The gcp:bigquery/datapolicyv2DataPolicy:Datapolicyv2DataPolicy resource, part of the Pulumi GCP provider, defines BigQuery data policies that control access to sensitive column data through masking or access restrictions. This guide focuses on three capabilities: raw data access policies, predefined and custom masking, and fine-grained principal grants.

Data policies reference BigQuery datasets for custom routines and IAM principals for access grants. The examples are intentionally small. Combine them with your own datasets, routines, and IAM configuration.

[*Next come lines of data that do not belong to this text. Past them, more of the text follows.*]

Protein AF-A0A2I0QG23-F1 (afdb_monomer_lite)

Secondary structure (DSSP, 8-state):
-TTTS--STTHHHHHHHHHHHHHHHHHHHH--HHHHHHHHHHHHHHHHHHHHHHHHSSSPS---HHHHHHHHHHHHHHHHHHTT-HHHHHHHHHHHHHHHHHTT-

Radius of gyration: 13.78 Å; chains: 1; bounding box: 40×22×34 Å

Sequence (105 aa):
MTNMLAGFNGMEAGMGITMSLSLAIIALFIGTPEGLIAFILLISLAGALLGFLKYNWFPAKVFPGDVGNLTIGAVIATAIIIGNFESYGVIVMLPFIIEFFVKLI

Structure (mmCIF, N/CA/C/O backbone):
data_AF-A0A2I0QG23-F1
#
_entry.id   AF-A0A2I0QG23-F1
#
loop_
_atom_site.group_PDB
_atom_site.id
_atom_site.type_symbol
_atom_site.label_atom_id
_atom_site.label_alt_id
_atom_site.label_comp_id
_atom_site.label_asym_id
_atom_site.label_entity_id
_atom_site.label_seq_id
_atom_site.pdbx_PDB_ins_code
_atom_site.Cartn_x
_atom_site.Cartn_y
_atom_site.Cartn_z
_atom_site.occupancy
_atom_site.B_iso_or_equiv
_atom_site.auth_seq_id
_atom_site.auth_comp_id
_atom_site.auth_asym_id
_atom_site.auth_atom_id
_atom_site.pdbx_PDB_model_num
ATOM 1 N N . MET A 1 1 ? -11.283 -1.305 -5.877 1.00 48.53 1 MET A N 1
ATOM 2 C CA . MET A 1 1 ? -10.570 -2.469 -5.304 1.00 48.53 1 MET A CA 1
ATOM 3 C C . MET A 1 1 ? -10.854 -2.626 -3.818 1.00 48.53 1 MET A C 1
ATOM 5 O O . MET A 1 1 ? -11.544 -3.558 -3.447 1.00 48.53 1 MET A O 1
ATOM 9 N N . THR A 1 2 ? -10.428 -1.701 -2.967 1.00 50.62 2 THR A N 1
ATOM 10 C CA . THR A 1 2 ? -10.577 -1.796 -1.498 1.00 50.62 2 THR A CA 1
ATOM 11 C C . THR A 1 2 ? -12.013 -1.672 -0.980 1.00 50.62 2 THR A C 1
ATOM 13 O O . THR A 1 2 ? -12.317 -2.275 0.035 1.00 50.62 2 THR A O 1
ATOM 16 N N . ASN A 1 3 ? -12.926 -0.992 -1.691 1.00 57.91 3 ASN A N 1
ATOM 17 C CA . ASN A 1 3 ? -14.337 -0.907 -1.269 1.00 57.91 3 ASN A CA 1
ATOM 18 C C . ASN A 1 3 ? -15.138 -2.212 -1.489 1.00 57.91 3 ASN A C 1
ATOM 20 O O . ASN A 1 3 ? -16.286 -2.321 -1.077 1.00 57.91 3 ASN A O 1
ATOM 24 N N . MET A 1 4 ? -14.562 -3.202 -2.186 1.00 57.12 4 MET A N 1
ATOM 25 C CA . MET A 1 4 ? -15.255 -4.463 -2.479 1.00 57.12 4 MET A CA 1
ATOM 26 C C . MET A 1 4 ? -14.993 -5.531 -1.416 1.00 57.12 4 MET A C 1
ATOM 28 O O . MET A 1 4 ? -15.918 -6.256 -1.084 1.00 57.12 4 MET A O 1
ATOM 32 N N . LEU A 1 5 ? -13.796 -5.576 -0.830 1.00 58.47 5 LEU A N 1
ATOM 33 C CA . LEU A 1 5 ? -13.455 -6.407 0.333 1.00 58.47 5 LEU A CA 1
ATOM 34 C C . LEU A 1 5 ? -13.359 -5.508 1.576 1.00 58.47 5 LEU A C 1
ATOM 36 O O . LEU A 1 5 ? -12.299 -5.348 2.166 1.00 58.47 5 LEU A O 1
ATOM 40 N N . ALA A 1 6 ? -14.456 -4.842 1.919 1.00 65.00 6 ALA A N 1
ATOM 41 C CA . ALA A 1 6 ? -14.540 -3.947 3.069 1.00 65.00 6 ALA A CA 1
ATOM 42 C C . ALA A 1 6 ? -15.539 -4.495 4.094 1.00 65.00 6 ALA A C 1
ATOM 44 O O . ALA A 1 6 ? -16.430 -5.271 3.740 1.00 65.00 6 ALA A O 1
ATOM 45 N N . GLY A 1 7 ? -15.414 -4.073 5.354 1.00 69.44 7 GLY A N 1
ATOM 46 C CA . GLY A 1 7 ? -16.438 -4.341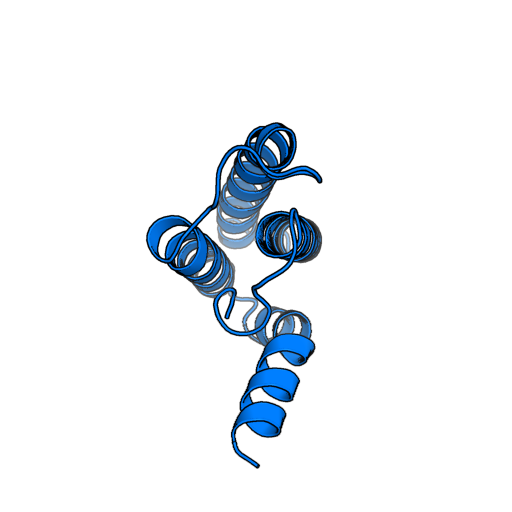 6.377 1.00 69.44 7 GLY A CA 1
ATOM 47 C C . GLY A 1 7 ? -15.939 -4.915 7.700 1.00 69.44 7 GLY A C 1
ATOM 48 O O . GLY A 1 7 ? -16.723 -5.018 8.641 1.00 69.44 7 GLY A O 1
ATOM 49 N N . PHE A 1 8 ? -14.647 -5.235 7.811 1.00 82.12 8 PHE A N 1
ATOM 50 C CA . PHE A 1 8 ? -14.036 -5.678 9.064 1.00 82.12 8 PHE A CA 1
ATOM 51 C C . PHE A 1 8 ? -12.885 -4.761 9.481 1.00 82.12 8 PHE A C 1
ATOM 53 O O . PHE A 1 8 ? -12.094 -4.309 8.658 1.00 82.12 8 PHE A O 1
ATOM 60 N N . ASN A 1 9 ? -12.764 -4.528 10.788 1.00 88.69 9 ASN A N 1
ATOM 61 C CA . ASN A 1 9 ? -11.734 -3.668 11.370 1.00 88.69 9 ASN A CA 1
ATOM 62 C C . ASN A 1 9 ? -10.322 -4.139 10.983 1.00 88.69 9 ASN A C 1
ATOM 64 O O . ASN A 1 9 ? -9.944 -5.272 11.283 1.00 88.69 9 ASN A O 1
ATOM 68 N N . GLY A 1 10 ? -9.534 -3.261 10.360 1.00 87.00 10 GLY A N 1
ATOM 69 C CA . GLY A 1 10 ? -8.158 -3.540 9.946 1.00 87.00 10 GLY A CA 1
ATOM 70 C C . GLY A 1 10 ? -8.021 -4.233 8.590 1.00 87.00 10 GLY A C 1
ATOM 71 O O . GLY A 1 10 ? -6.894 -4.416 8.130 1.00 87.00 10 GLY A O 1
ATOM 72 N N . MET A 1 11 ? -9.122 -4.607 7.933 1.00 89.00 11 MET A N 1
ATOM 73 C CA . MET A 1 11 ? -9.080 -5.394 6.701 1.00 89.00 11 MET A CA 1
ATOM 74 C C . MET A 1 11 ? -8.573 -4.575 5.509 1.00 89.00 11 MET A C 1
ATOM 76 O O . MET A 1 11 ? -7.647 -5.007 4.823 1.00 89.00 11 MET A O 1
ATOM 80 N N . GLU A 1 12 ? -9.112 -3.376 5.279 1.00 90.38 12 GLU A N 1
ATOM 81 C CA . GLU A 1 12 ? -8.731 -2.546 4.129 1.00 90.38 12 GLU A CA 1
ATOM 82 C C . GLU A 1 12 ? -7.276 -2.078 4.245 1.00 90.38 12 GLU A C 1
ATOM 84 O O . GLU A 1 12 ? -6.503 -2.159 3.288 1.00 90.38 12 GLU A O 1
ATOM 89 N N . ALA A 1 13 ? -6.882 -1.653 5.448 1.00 92.50 13 ALA A N 1
ATOM 90 C CA . ALA A 1 13 ? -5.509 -1.267 5.74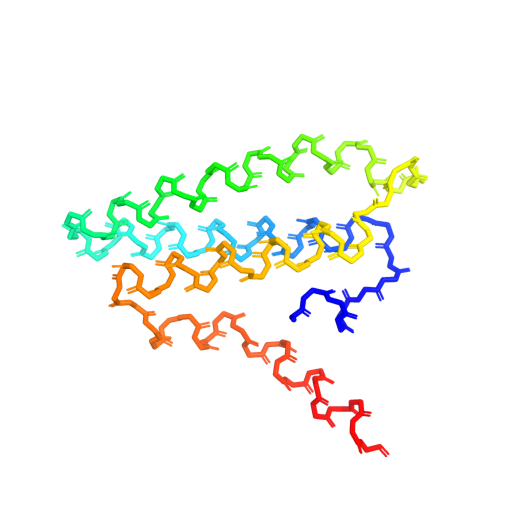5 1.00 92.50 13 ALA A CA 1
ATOM 91 C C . ALA A 1 13 ? -4.547 -2.461 5.627 1.00 92.50 13 ALA A C 1
ATOM 93 O O . ALA A 1 13 ? -3.490 -2.329 5.014 1.00 92.50 13 ALA A O 1
ATOM 94 N N . GLY A 1 14 ? -4.919 -3.638 6.141 1.00 92.94 14 GLY A N 1
ATOM 95 C CA . GLY A 1 14 ? -4.111 -4.857 6.048 1.00 92.94 14 GLY A CA 1
ATOM 96 C C . GLY A 1 14 ? -3.890 -5.323 4.607 1.00 92.94 14 GLY A C 1
ATOM 97 O O . GLY A 1 14 ? -2.760 -5.627 4.214 1.00 92.94 14 GLY A O 1
ATOM 98 N N . MET A 1 15 ? -4.936 -5.318 3.781 1.00 91.88 15 MET A N 1
ATOM 99 C CA . MET A 1 15 ? -4.804 -5.629 2.355 1.00 91.88 15 MET A CA 1
ATOM 100 C C . MET A 1 15 ? -3.946 -4.596 1.622 1.00 91.88 15 MET A C 1
ATOM 102 O O . MET A 1 15 ? -3.055 -4.968 0.864 1.00 91.88 15 MET A O 1
ATOM 106 N N . GLY A 1 16 ? -4.146 -3.302 1.886 1.00 93.62 16 GLY A N 1
ATOM 107 C CA . GLY A 1 16 ? -3.311 -2.257 1.295 1.00 93.62 16 GLY A CA 1
ATOM 108 C C . GLY A 1 16 ? -1.830 -2.413 1.658 1.00 93.62 16 GLY A C 1
ATOM 109 O O . GLY A 1 16 ? -0.972 -2.271 0.787 1.00 93.62 16 GLY A O 1
ATOM 110 N N . ILE A 1 17 ? -1.514 -2.774 2.908 1.00 96.06 17 ILE A N 1
ATOM 111 C CA . ILE A 1 17 ? -0.138 -3.044 3.365 1.00 96.06 17 ILE A CA 1
ATOM 112 C C . ILE A 1 17 ? 0.448 -4.255 2.642 1.00 96.06 17 ILE A C 1
ATOM 114 O O . ILE A 1 17 ? 1.548 -4.176 2.104 1.00 96.06 17 ILE A O 1
ATOM 118 N N . THR A 1 18 ? -0.272 -5.375 2.607 1.00 94.94 18 THR A N 1
ATOM 119 C CA . THR A 1 18 ? 0.237 -6.602 1.975 1.00 94.94 18 THR A CA 1
ATOM 120 C C . THR A 1 18 ? 0.481 -6.404 0.480 1.00 94.94 18 THR A C 1
ATOM 122 O O . THR A 1 18 ? 1.575 -6.702 0.007 1.00 94.94 18 THR A O 1
ATOM 125 N N . MET A 1 19 ? -0.463 -5.802 -0.249 1.00 94.06 19 MET A N 1
ATOM 126 C CA . MET A 1 19 ? -0.299 -5.498 -1.677 1.00 94.06 19 MET A CA 1
ATOM 127 C C . MET A 1 19 ? 0.867 -4.543 -1.933 1.00 94.06 19 MET A C 1
ATOM 129 O O . MET A 1 19 ? 1.674 -4.780 -2.833 1.00 94.06 19 MET A O 1
ATOM 133 N N . SER A 1 20 ? 0.968 -3.466 -1.148 1.00 96.25 20 SER A N 1
ATOM 134 C CA . SER A 1 20 ? 2.028 -2.472 -1.332 1.00 96.25 20 SER A CA 1
ATOM 135 C C . SER A 1 20 ? 3.413 -3.051 -1.058 1.00 96.25 20 SER A C 1
ATOM 137 O O . SER A 1 20 ? 4.318 -2.829 -1.857 1.00 96.25 20 SER A O 1
ATOM 139 N N . LEU A 1 21 ? 3.578 -3.864 -0.012 1.00 96.81 21 LEU A N 1
ATOM 140 C CA . LEU A 1 21 ? 4.849 -4.533 0.278 1.00 96.81 21 LEU A CA 1
ATOM 141 C C . LEU A 1 21 ? 5.229 -5.558 -0.798 1.00 96.81 21 LEU A C 1
ATOM 143 O O . LEU A 1 21 ? 6.380 -5.582 -1.230 1.00 96.81 21 LEU A O 1
ATOM 147 N N . SER A 1 22 ? 4.282 -6.373 -1.273 1.00 94.69 22 SER A N 1
ATOM 148 C CA . SER A 1 22 ? 4.548 -7.342 -2.345 1.00 94.69 22 SER A CA 1
ATOM 149 C C . SER A 1 22 ? 4.995 -6.658 -3.638 1.00 94.69 22 SER A C 1
ATOM 151 O O . SER A 1 22 ? 5.998 -7.056 -4.231 1.00 94.69 22 SER A O 1
ATOM 153 N N . LEU A 1 23 ? 4.296 -5.600 -4.057 1.00 95.56 23 LEU A N 1
ATOM 154 C CA . LEU A 1 23 ? 4.654 -4.845 -5.258 1.00 95.56 23 LEU A CA 1
ATOM 155 C C . LEU A 1 23 ? 5.953 -4.053 -5.075 1.00 95.56 23 LEU A C 1
ATOM 157 O O . LEU A 1 23 ? 6.719 -3.935 -6.025 1.00 95.56 23 LEU A O 1
ATOM 161 N N . ALA A 1 24 ? 6.244 -3.554 -3.870 1.00 96.62 24 ALA A N 1
ATOM 162 C CA . ALA A 1 24 ? 7.506 -2.878 -3.578 1.00 96.62 24 ALA A CA 1
ATOM 163 C C . ALA A 1 24 ? 8.697 -3.829 -3.775 1.00 96.62 24 ALA A C 1
ATOM 165 O O . ALA A 1 24 ? 9.695 -3.459 -4.388 1.00 96.62 24 ALA A O 1
ATOM 166 N N . ILE A 1 25 ? 8.574 -5.079 -3.319 1.00 95.75 25 ILE A N 1
ATOM 167 C CA . ILE A 1 25 ? 9.599 -6.107 -3.537 1.00 95.75 25 ILE A CA 1
ATOM 168 C C . ILE A 1 25 ? 9.797 -6.366 -5.038 1.00 95.75 25 ILE A C 1
ATOM 170 O O . ILE A 1 25 ? 10.931 -6.382 -5.509 1.00 95.75 25 ILE A O 1
ATOM 174 N N . ILE A 1 26 ? 8.711 -6.512 -5.803 1.00 94.38 26 ILE A N 1
ATOM 175 C CA . ILE A 1 26 ? 8.776 -6.688 -7.265 1.00 94.38 26 ILE A CA 1
ATOM 176 C C . ILE A 1 26 ? 9.469 -5.494 -7.934 1.00 94.38 26 ILE A C 1
ATOM 178 O O . ILE A 1 26 ? 10.346 -5.682 -8.774 1.00 94.38 26 ILE A O 1
ATOM 182 N N . ALA A 1 27 ? 9.127 -4.275 -7.520 1.00 95.19 27 ALA A N 1
ATOM 183 C CA . ALA A 1 27 ? 9.704 -3.047 -8.049 1.00 95.19 27 ALA A CA 1
ATOM 184 C C . ALA A 1 27 ? 11.230 -2.971 -7.833 1.00 95.19 27 ALA A C 1
ATOM 186 O O . ALA A 1 27 ? 11.952 -2.526 -8.724 1.00 95.19 27 ALA A O 1
ATOM 187 N N . LEU A 1 28 ? 11.738 -3.479 -6.701 1.00 94.56 28 LEU A N 1
ATOM 188 C CA . LEU A 1 28 ? 13.182 -3.623 -6.469 1.00 94.56 28 LEU A CA 1
ATOM 189 C C . LEU A 1 28 ? 13.828 -4.661 -7.391 1.00 94.56 28 LEU A C 1
ATOM 191 O O . LEU A 1 28 ? 14.924 -4.422 -7.893 1.00 94.56 28 LEU A O 1
ATOM 195 N N . PHE A 1 29 ? 13.168 -5.799 -7.622 1.00 93.62 29 PHE A N 1
ATOM 196 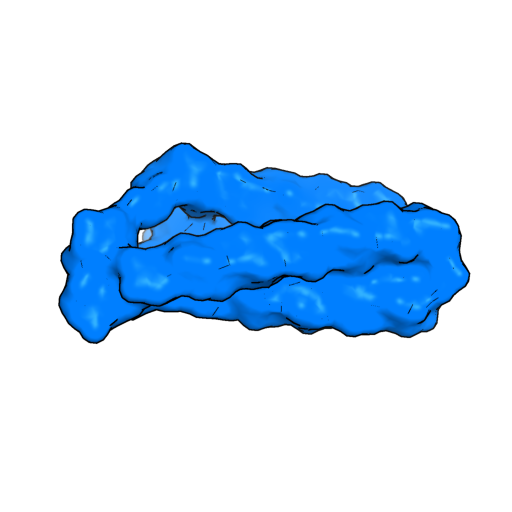C CA . PHE A 1 29 ? 13.698 -6.858 -8.488 1.00 93.62 29 PHE A CA 1
ATOM 197 C C . PHE A 1 29 ? 13.765 -6.462 -9.963 1.00 93.62 29 PHE A C 1
ATOM 199 O O . PHE A 1 29 ? 14.628 -6.961 -10.680 1.00 93.62 29 PHE A O 1
ATOM 206 N N . ILE A 1 30 ? 12.887 -5.565 -10.414 1.00 91.19 30 ILE A N 1
ATOM 207 C CA . ILE A 1 30 ? 12.935 -5.024 -11.777 1.00 91.19 30 ILE A CA 1
ATOM 208 C C . ILE A 1 30 ? 14.195 -4.176 -11.984 1.00 91.19 30 ILE A C 1
ATOM 210 O O . ILE A 1 30 ? 14.777 -4.195 -13.066 1.00 91.19 30 ILE A O 1
ATOM 214 N N . GLY A 1 31 ? 14.646 -3.463 -10.946 1.00 89.69 31 GLY A N 1
ATOM 215 C CA . GLY A 1 31 ? 15.932 -2.763 -10.952 1.00 89.69 31 GLY A CA 1
ATOM 216 C C . GLY A 1 31 ? 16.027 -1.585 -11.929 1.00 89.69 31 GLY A C 1
ATOM 217 O O . GLY A 1 31 ? 17.132 -1.121 -12.208 1.00 89.69 31 GLY A O 1
ATOM 218 N N . THR A 1 32 ? 14.901 -1.091 -12.452 1.00 94.38 32 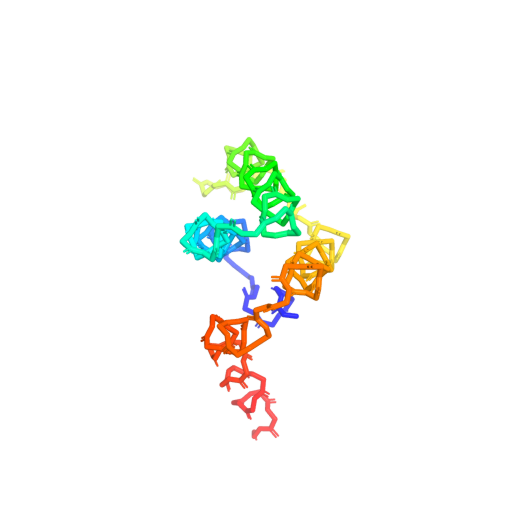THR A N 1
ATOM 219 C CA . THR A 1 32 ? 14.854 0.093 -13.320 1.00 94.38 32 THR A CA 1
ATOM 220 C C . THR A 1 32 ? 14.674 1.379 -12.502 1.00 94.38 32 THR A C 1
ATOM 222 O O . THR A 1 32 ? 14.142 1.332 -11.385 1.00 94.38 32 THR A O 1
ATOM 225 N N . PRO A 1 33 ? 15.077 2.553 -13.029 1.00 94.38 33 PRO A N 1
ATOM 226 C CA . PRO A 1 33 ? 14.815 3.839 -12.379 1.00 94.38 33 PRO A CA 1
ATOM 227 C C . PRO A 1 33 ? 13.329 4.063 -12.073 1.00 94.38 33 PRO A C 1
ATOM 229 O O . PRO A 1 33 ? 12.978 4.547 -10.999 1.00 94.38 33 PRO A O 1
ATOM 232 N N . GLU A 1 34 ? 12.446 3.659 -12.982 1.00 94.94 34 GLU A N 1
ATOM 233 C CA . GLU A 1 34 ? 10.997 3.765 -12.822 1.00 94.94 34 GLU A CA 1
ATOM 234 C C . GLU A 1 34 ? 10.474 2.809 -11.740 1.00 94.94 34 GLU A C 1
ATOM 236 O O . GLU A 1 34 ? 9.623 3.185 -10.929 1.00 94.94 34 GLU A O 1
ATOM 241 N N . GLY A 1 35 ? 11.043 1.601 -11.661 1.00 95.19 35 GLY A N 1
ATOM 242 C CA . GLY A 1 35 ? 10.788 0.649 -10.581 1.00 95.19 35 GLY A CA 1
ATOM 243 C C . GLY A 1 35 ? 11.168 1.215 -9.211 1.00 95.19 35 GLY A C 1
ATOM 244 O O . GLY A 1 35 ? 10.411 1.074 -8.254 1.00 95.19 35 GLY A O 1
ATOM 245 N N . LEU A 1 36 ? 12.275 1.955 -9.103 1.00 96.31 36 LEU A N 1
ATOM 246 C CA . LEU A 1 36 ? 12.651 2.625 -7.851 1.00 96.31 36 LEU A CA 1
ATOM 247 C C . LEU A 1 36 ? 11.651 3.718 -7.440 1.00 96.31 36 LEU A C 1
ATOM 249 O O . LEU A 1 36 ? 11.350 3.855 -6.253 1.00 96.31 36 LEU A O 1
ATOM 253 N N . ILE A 1 37 ? 11.089 4.466 -8.396 1.00 96.56 37 ILE A N 1
ATOM 254 C CA . ILE A 1 37 ? 10.029 5.450 -8.112 1.00 96.56 37 ILE A CA 1
ATOM 255 C C . ILE A 1 37 ? 8.782 4.735 -7.579 1.00 96.56 37 ILE A C 1
ATOM 257 O O . ILE A 1 37 ? 8.229 5.131 -6.549 1.00 96.56 37 ILE A O 1
ATOM 261 N N . ALA A 1 38 ? 8.367 3.651 -8.237 1.00 96.81 38 ALA A N 1
ATOM 262 C CA . ALA A 1 38 ? 7.244 2.834 -7.790 1.00 96.81 38 ALA A CA 1
ATOM 263 C C . ALA A 1 38 ? 7.485 2.241 -6.391 1.00 96.81 38 ALA A C 1
ATOM 265 O O . ALA A 1 38 ? 6.595 2.286 -5.542 1.00 96.81 38 ALA A O 1
ATOM 266 N N . PHE A 1 39 ? 8.700 1.761 -6.110 1.00 97.50 39 PHE A N 1
ATOM 267 C CA . PHE A 1 39 ? 9.104 1.264 -4.794 1.00 97.50 39 PHE A CA 1
ATOM 268 C C . PHE A 1 39 ? 8.910 2.317 -3.695 1.00 97.50 39 PHE A C 1
ATOM 270 O O . PHE A 1 39 ? 8.299 2.024 -2.665 1.00 97.50 39 PHE A O 1
ATOM 277 N N . ILE A 1 40 ? 9.375 3.551 -3.918 1.00 97.44 40 ILE A N 1
ATOM 278 C CA . ILE A 1 40 ? 9.249 4.644 -2.941 1.00 97.44 40 ILE A CA 1
ATOM 279 C C . ILE A 1 40 ? 7.775 4.977 -2.674 1.00 97.44 40 ILE A C 1
ATOM 281 O O . ILE A 1 40 ? 7.382 5.172 -1.520 1.00 97.44 40 ILE A O 1
ATOM 285 N N . LEU A 1 41 ? 6.938 5.009 -3.714 1.00 97.25 41 LEU A N 1
ATOM 286 C CA . LEU A 1 41 ? 5.498 5.242 -3.562 1.00 97.25 41 LEU A CA 1
ATOM 287 C C . LEU A 1 41 ? 4.833 4.139 -2.728 1.00 97.25 41 LEU A C 1
ATOM 289 O O . LEU A 1 41 ? 4.077 4.427 -1.798 1.00 97.25 41 LEU A O 1
ATOM 293 N N . LEU A 1 42 ? 5.146 2.880 -3.031 1.00 97.75 42 LEU A N 1
ATOM 294 C CA . LEU A 1 42 ? 4.551 1.717 -2.376 1.00 97.75 42 LEU A CA 1
ATOM 295 C C . LEU A 1 42 ? 4.984 1.595 -0.913 1.00 97.75 42 LEU A C 1
ATOM 297 O O . LEU A 1 42 ? 4.136 1.362 -0.052 1.00 97.75 42 LEU A O 1
ATOM 301 N N . ILE A 1 43 ? 6.263 1.820 -0.595 1.00 98.00 43 ILE A N 1
ATOM 302 C CA . ILE A 1 43 ? 6.736 1.763 0.796 1.00 98.00 43 ILE A CA 1
ATOM 303 C C . ILE A 1 43 ? 6.181 2.923 1.633 1.00 98.00 43 ILE A C 1
ATOM 305 O O . ILE A 1 43 ? 5.857 2.738 2.807 1.00 98.00 43 ILE A O 1
ATOM 309 N N . SER A 1 44 ? 5.995 4.100 1.025 1.00 98.00 44 SER A N 1
ATOM 310 C CA . SER A 1 44 ? 5.363 5.249 1.685 1.00 98.00 44 SER A CA 1
ATOM 311 C C . SER A 1 44 ? 3.897 4.962 2.010 1.00 98.00 44 SER A C 1
ATOM 313 O O . SER A 1 44 ? 3.446 5.237 3.124 1.00 98.00 44 SER A O 1
ATOM 315 N N . LEU A 1 45 ? 3.164 4.344 1.074 1.00 97.56 45 LEU A N 1
ATOM 316 C CA . LEU A 1 45 ? 1.792 3.892 1.308 1.00 97.56 45 LEU A CA 1
ATOM 317 C C . LEU A 1 45 ? 1.734 2.836 2.419 1.00 97.56 45 LEU A C 1
ATOM 319 O O . LEU A 1 45 ? 0.920 2.964 3.331 1.00 97.56 45 LEU A O 1
ATOM 323 N N . ALA A 1 46 ? 2.615 1.831 2.386 1.00 97.88 46 ALA A N 1
ATOM 324 C CA . ALA A 1 46 ? 2.693 0.797 3.417 1.00 97.88 46 ALA A CA 1
ATOM 325 C C . ALA A 1 46 ? 2.936 1.404 4.810 1.00 97.88 46 ALA A C 1
ATOM 327 O O . ALA A 1 46 ? 2.249 1.053 5.768 1.00 97.88 46 ALA A O 1
ATOM 328 N N . GLY A 1 47 ? 3.864 2.361 4.921 1.00 97.69 47 GLY A N 1
ATOM 329 C CA . GLY A 1 47 ? 4.149 3.077 6.167 1.00 97.69 47 GLY A CA 1
ATOM 330 C C . GLY A 1 47 ? 2.956 3.889 6.679 1.00 97.69 47 GLY A C 1
ATOM 331 O O . GLY A 1 47 ? 2.610 3.803 7.860 1.00 97.69 47 GLY A O 1
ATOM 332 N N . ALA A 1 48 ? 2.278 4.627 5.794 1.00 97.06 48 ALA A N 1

Create a raw data access policy

Organizations controlling access to unmasked data start by defining which principals can bypass masking rules.

import * as pulumi from "@pulumi/pulumi";
import * as gcp from "@pulumi/gcp";

const basicDataPolicy = new gcp.bigquery.Datapolicyv2DataPolicy("basic_data_policy", {
    location: "us-central1",
    dataPolicyType: "RAW_DATA_ACCESS_POLICY",
    dataPolicyId: "basic_data_policy",
});
import pulumi
import pulumi_gcp as gcp

basic_data_policy = gcp.bigquery.Datapolicyv2DataPolicy("basic_data_policy",
    location="us-central1",
    data_policy_type="RAW_DATA_ACCESS_POLICY",
    data_policy_id="basic_data_policy")
package main

import (
	"github.com/pulumi/pulumi-gcp/sdk/v9/go/gcp/bigquery"
	"github.com/pulumi/pulumi/sdk/v3/go/pulumi"
)

func main() {
	pulumi.Run(func(ctx *pulumi.Context) error {
		_, err := bigquery.NewDatapolicyv2DataPolicy(ctx, "basic_data_policy", &bigquery.Datapolicyv2DataPolicyArgs{
			Location:       pulumi.String("us-central1"),
			DataPolicyType: pulumi.String("RAW_DATA_ACCESS_POLICY"),
			DataPolicyId:   pulumi.String("basic_data_policy"),
		})
		if err != nil {
			return err
		}
		return nil
	})
}
using System.Collections.Generic;
using System.Linq;
using Pulumi;
using Gcp = Pulumi.Gcp;

return await Deployment.RunAsync(() => 
{
    var basicDataPolicy = new Gcp.BigQuery.Datapolicyv2DataPolicy("basic_data_policy", new()
    {
        Location = "us-central1",
        DataPolicyType = "RAW_DATA_ACCESS_POLICY",
        DataPolicyId = "basic_data_policy",
    });

});
package generated_program;

import com.pulumi.Context;
import com.pulumi.Pulumi;
import com.pulumi.core.Output;
import com.pulumi.gcp.bigquery.Datapolicyv2DataPolicy;
import com.pulumi.gcp.bigquery.Datapolicyv2DataPolicyArgs;
import java.util.List;
import java.util.ArrayList;
import java.util.Map;
import java.io.File;
import java.nio.file.Files;
import java.nio.file.Paths;

public class App {
    public static void main(String[] args) {
        Pulumi.run(App::stack);
    }

    public static void stack(Context ctx) {
        var basicDataPolicy = new Datapolicyv2DataPolicy("basicDataPolicy", Datapolicyv2DataPolicyArgs.builder()
            .location("us-central1")
            .dataPolicyType("RAW_DATA_ACCESS_POLICY")
            .dataPolicyId("basic_data_policy")
            .build());

    }
}
resources:
  basicDataPolicy:
    type: gcp:bigquery:Datapolicyv2DataPolicy
    name: basic_data_policy
    properties:
      location: us-central1
      dataPolicyType: RAW_DATA_ACCESS_POLICY
      dataPolicyId: basic_data_policy

The dataPolicyType of RAW_DATA_ACCESS_POLICY creates a policy that governs who can see unmasked column values. The dataPolicyId provides a human-readable identifier within the project and location. Without grantees specified, the policy exists but grants no access.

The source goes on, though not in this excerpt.